Estlin E J, Palmer R D, Windebank K P, Lowry M F, Pearson A D
Department of Child Health, Sir James Spence Institute of Child Health, Royal Victoria Infirmary, Newcastle upon Tyne.
Arch Dis Child. 1996 Nov;75(5):432-5. doi: 10.1136/adc.75.5.432.

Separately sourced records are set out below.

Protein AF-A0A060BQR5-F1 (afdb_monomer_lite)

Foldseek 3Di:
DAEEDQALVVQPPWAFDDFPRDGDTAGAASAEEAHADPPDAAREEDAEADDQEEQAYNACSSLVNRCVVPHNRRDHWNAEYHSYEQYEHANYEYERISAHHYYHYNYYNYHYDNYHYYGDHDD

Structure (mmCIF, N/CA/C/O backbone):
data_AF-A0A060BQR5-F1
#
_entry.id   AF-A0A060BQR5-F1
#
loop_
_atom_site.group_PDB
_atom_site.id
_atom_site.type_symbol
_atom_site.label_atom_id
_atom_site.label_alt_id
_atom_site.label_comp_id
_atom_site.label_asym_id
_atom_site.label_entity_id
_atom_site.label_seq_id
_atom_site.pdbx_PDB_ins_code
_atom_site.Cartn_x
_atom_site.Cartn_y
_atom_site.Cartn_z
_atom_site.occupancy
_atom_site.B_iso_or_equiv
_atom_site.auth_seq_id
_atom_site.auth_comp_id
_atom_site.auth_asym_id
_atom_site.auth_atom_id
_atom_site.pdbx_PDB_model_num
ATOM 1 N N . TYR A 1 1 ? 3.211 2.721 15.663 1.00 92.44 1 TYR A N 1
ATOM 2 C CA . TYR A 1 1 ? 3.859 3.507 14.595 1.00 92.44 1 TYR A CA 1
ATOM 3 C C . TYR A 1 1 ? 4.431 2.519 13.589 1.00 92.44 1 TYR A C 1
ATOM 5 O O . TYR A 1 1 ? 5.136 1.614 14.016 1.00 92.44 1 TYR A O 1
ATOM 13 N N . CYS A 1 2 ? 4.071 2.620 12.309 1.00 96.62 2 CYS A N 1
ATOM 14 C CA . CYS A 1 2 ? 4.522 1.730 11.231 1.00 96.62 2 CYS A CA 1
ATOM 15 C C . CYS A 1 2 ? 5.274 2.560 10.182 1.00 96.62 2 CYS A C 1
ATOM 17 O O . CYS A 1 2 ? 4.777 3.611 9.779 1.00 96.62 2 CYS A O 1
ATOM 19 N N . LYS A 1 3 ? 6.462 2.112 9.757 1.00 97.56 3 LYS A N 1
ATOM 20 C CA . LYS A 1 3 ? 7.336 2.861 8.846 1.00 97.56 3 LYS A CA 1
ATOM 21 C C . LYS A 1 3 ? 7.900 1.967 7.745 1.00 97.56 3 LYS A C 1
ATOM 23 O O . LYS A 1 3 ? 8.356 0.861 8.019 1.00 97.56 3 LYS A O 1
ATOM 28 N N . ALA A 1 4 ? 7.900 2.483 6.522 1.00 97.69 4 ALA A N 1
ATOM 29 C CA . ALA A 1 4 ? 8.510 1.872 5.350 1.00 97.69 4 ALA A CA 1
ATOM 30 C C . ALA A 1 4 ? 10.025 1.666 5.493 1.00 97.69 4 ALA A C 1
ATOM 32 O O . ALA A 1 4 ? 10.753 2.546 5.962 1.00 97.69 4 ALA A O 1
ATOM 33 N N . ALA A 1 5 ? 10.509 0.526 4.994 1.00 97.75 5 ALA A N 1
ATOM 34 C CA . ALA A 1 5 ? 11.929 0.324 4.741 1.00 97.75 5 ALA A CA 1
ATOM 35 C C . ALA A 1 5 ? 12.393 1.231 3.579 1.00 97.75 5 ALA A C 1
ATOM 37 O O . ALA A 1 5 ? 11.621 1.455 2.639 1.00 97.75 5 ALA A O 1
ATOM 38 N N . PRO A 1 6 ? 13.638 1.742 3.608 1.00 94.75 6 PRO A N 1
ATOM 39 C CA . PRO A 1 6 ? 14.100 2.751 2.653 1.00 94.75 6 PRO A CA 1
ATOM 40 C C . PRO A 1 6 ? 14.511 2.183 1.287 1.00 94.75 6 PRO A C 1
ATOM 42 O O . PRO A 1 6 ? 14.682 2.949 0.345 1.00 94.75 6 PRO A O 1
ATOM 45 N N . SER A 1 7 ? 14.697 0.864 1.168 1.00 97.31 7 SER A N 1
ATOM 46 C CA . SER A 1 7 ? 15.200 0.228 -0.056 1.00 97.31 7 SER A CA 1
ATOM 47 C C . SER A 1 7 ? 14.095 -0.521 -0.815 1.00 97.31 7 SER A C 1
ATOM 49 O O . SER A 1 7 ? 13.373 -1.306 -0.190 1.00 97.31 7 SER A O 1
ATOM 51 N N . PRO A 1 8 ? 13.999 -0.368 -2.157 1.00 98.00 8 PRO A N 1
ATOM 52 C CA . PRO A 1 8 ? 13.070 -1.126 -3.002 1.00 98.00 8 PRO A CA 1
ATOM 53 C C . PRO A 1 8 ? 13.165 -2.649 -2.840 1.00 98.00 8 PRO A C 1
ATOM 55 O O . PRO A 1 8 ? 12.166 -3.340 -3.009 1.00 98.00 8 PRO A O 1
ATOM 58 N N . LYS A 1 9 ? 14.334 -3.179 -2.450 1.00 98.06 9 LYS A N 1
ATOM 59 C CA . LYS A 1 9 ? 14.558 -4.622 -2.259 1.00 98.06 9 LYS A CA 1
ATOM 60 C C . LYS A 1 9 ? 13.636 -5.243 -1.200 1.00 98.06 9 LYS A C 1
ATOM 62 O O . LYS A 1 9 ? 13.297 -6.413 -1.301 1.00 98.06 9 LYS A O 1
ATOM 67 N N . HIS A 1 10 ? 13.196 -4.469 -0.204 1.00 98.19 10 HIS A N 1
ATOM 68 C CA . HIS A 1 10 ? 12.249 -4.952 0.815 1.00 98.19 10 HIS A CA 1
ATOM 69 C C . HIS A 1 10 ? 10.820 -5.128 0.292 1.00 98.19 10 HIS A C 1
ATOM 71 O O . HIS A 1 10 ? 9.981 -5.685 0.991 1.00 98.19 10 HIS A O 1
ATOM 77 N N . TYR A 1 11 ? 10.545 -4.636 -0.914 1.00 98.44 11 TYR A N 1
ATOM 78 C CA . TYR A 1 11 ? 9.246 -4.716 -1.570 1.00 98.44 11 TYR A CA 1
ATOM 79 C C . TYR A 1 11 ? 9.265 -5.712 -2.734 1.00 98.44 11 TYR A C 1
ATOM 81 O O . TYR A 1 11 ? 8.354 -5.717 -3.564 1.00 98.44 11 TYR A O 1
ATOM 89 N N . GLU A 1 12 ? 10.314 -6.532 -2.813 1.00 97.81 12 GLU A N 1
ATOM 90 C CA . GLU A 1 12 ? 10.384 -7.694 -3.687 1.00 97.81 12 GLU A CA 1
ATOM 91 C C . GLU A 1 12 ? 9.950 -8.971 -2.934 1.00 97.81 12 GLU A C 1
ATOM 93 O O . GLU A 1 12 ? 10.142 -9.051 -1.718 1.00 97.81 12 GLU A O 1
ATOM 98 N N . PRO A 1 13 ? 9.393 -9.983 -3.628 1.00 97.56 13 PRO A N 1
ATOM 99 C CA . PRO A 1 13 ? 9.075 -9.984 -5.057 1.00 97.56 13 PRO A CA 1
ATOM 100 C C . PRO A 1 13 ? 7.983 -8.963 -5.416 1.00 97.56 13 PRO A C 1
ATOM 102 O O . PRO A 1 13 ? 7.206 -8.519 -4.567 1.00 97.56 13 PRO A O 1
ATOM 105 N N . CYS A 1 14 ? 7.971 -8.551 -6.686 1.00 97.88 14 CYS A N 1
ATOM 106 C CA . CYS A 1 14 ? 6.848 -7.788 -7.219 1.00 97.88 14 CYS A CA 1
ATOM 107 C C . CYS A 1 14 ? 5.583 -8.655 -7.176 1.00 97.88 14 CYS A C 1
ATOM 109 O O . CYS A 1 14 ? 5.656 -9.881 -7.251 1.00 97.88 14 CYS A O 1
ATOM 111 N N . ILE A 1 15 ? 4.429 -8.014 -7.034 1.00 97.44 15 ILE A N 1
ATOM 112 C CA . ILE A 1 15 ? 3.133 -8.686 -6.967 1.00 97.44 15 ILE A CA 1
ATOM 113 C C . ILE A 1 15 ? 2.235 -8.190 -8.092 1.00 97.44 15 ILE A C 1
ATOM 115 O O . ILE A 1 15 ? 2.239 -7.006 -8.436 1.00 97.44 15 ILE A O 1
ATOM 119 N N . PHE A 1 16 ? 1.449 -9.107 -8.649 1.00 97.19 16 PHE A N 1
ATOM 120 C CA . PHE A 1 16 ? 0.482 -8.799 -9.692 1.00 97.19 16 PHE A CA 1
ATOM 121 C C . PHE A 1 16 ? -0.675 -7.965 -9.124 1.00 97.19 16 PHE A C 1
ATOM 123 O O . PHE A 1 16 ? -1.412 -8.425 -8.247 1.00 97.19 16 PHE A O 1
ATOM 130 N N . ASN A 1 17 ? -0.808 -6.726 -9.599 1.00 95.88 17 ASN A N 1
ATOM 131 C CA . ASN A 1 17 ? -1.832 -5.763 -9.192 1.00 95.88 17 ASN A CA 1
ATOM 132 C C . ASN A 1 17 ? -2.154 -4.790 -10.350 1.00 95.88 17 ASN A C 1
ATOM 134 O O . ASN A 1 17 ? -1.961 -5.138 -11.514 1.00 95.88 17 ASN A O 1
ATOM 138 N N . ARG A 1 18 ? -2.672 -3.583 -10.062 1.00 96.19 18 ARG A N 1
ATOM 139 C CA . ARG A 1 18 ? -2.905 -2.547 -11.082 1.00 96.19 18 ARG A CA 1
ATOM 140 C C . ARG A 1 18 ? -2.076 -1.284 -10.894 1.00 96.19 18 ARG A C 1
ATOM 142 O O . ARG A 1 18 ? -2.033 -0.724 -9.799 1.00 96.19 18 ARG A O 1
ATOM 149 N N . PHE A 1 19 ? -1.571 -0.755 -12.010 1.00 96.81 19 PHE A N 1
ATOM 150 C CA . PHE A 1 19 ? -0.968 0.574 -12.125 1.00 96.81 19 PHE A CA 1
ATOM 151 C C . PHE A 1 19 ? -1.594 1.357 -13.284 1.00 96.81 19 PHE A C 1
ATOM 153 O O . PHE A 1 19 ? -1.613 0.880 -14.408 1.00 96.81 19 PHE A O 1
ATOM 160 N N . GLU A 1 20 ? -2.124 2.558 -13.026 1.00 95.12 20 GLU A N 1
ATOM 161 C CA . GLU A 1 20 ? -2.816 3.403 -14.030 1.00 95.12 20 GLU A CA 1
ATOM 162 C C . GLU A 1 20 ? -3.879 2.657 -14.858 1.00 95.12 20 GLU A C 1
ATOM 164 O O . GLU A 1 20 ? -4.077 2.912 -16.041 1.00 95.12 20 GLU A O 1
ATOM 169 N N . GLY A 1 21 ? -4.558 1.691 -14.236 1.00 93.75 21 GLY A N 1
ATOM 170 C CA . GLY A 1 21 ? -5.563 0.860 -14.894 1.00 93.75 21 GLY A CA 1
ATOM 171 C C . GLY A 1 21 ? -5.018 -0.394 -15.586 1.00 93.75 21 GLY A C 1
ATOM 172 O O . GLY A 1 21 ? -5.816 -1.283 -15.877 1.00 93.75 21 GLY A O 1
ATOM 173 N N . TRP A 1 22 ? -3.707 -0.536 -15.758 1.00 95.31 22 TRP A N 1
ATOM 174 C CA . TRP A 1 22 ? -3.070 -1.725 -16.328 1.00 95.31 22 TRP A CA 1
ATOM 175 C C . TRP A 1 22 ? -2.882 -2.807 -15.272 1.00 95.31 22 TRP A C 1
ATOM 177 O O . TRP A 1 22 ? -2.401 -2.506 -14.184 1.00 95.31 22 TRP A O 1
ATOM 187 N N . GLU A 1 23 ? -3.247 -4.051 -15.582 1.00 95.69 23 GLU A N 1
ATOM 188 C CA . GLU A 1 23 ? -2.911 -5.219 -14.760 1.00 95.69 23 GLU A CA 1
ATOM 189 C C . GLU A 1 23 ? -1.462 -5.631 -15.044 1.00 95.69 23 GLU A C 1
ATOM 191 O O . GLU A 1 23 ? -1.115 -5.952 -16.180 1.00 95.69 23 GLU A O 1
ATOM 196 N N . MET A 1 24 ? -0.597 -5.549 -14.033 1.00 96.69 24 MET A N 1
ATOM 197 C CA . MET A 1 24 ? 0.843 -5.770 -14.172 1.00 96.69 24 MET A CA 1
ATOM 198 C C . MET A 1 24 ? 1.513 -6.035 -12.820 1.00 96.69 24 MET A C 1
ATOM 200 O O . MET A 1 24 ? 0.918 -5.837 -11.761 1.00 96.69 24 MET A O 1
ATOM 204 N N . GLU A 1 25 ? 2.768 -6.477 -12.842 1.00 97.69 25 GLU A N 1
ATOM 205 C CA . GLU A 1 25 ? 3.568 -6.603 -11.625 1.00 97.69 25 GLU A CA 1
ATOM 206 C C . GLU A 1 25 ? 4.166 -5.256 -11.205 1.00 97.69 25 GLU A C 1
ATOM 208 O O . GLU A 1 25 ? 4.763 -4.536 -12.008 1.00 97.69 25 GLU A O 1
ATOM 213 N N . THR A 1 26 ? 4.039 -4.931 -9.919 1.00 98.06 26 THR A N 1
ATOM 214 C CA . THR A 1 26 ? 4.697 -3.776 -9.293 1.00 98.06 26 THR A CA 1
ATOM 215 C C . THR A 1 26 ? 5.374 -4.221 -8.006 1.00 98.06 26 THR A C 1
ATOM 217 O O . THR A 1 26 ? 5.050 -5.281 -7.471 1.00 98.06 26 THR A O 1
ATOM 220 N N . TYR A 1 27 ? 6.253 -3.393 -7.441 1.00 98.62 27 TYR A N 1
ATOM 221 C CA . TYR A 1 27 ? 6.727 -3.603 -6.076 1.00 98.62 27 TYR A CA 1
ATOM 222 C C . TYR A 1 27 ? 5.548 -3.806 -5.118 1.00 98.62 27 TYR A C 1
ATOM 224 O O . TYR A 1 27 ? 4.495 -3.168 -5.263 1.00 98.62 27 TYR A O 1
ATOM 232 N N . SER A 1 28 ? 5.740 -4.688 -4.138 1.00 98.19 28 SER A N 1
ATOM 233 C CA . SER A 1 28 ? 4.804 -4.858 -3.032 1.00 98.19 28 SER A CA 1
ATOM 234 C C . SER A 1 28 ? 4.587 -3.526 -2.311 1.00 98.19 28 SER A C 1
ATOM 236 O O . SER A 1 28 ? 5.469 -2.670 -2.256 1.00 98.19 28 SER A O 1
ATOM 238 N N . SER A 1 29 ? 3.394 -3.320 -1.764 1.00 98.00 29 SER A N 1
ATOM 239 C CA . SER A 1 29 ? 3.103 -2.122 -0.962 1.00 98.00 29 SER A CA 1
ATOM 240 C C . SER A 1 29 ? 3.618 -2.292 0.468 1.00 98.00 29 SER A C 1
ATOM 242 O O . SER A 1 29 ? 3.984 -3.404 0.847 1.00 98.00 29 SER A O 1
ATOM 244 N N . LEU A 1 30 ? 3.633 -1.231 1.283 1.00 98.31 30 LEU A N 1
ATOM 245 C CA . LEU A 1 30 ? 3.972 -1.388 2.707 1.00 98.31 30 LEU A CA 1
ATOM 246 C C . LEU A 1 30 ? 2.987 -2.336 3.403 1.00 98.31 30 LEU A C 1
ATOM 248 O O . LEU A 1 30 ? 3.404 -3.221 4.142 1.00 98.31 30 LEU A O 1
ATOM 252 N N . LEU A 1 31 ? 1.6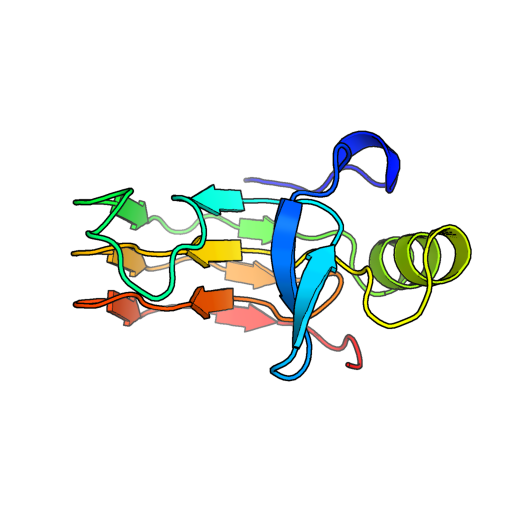91 -2.170 3.129 1.00 98.25 31 LEU A N 1
ATOM 253 C CA . LEU A 1 31 ? 0.643 -3.096 3.547 1.00 98.25 31 LEU A CA 1
ATOM 254 C C . LEU A 1 31 ? -0.059 -3.664 2.313 1.00 98.25 31 LEU A C 1
ATOM 256 O O . LEU A 1 31 ? -0.498 -2.905 1.448 1.00 98.25 31 LEU A O 1
ATOM 260 N N . ASN A 1 32 ? -0.185 -4.990 2.251 1.00 98.25 32 ASN A N 1
ATOM 261 C CA . ASN A 1 32 ? -0.917 -5.693 1.199 1.00 98.25 32 ASN A CA 1
ATOM 262 C C . ASN A 1 32 ? -1.964 -6.605 1.838 1.00 98.25 32 ASN A C 1
ATOM 264 O O . ASN A 1 32 ? -1.673 -7.258 2.840 1.00 98.25 32 ASN A O 1
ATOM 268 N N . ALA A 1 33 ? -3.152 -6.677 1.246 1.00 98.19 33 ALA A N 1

Two cases of non-familial haemophagocytic lymphohistiocytosis (HLH) are presented in which treatment with interferon alfa and gammaglobulin was associated with complete clinical remission. In one case, serological evidence of recent Epstein-Barr virus infection was found. Natural killer cell activity was within normal limits in both children, compatible with a secondary form of HLH. The combination of interferon alfa and intravenous gammaglobulin requires further evaluation in the treatment of non-familial HLH.
本文报告了两例非家族性噬血细胞性淋巴组织细胞增生症(HLH),这两例患者经干扰素α和丙种球蛋白治疗后实现了完全临床缓解。其中一例发现了近期感染爱泼斯坦-巴尔病毒的血清学证据。两名儿童的自然杀伤细胞活性均在正常范围内,符合继发性HLH的表现。干扰素α与静脉注射丙种球蛋白联合治疗非家族性HLH的疗效有待进一步评估。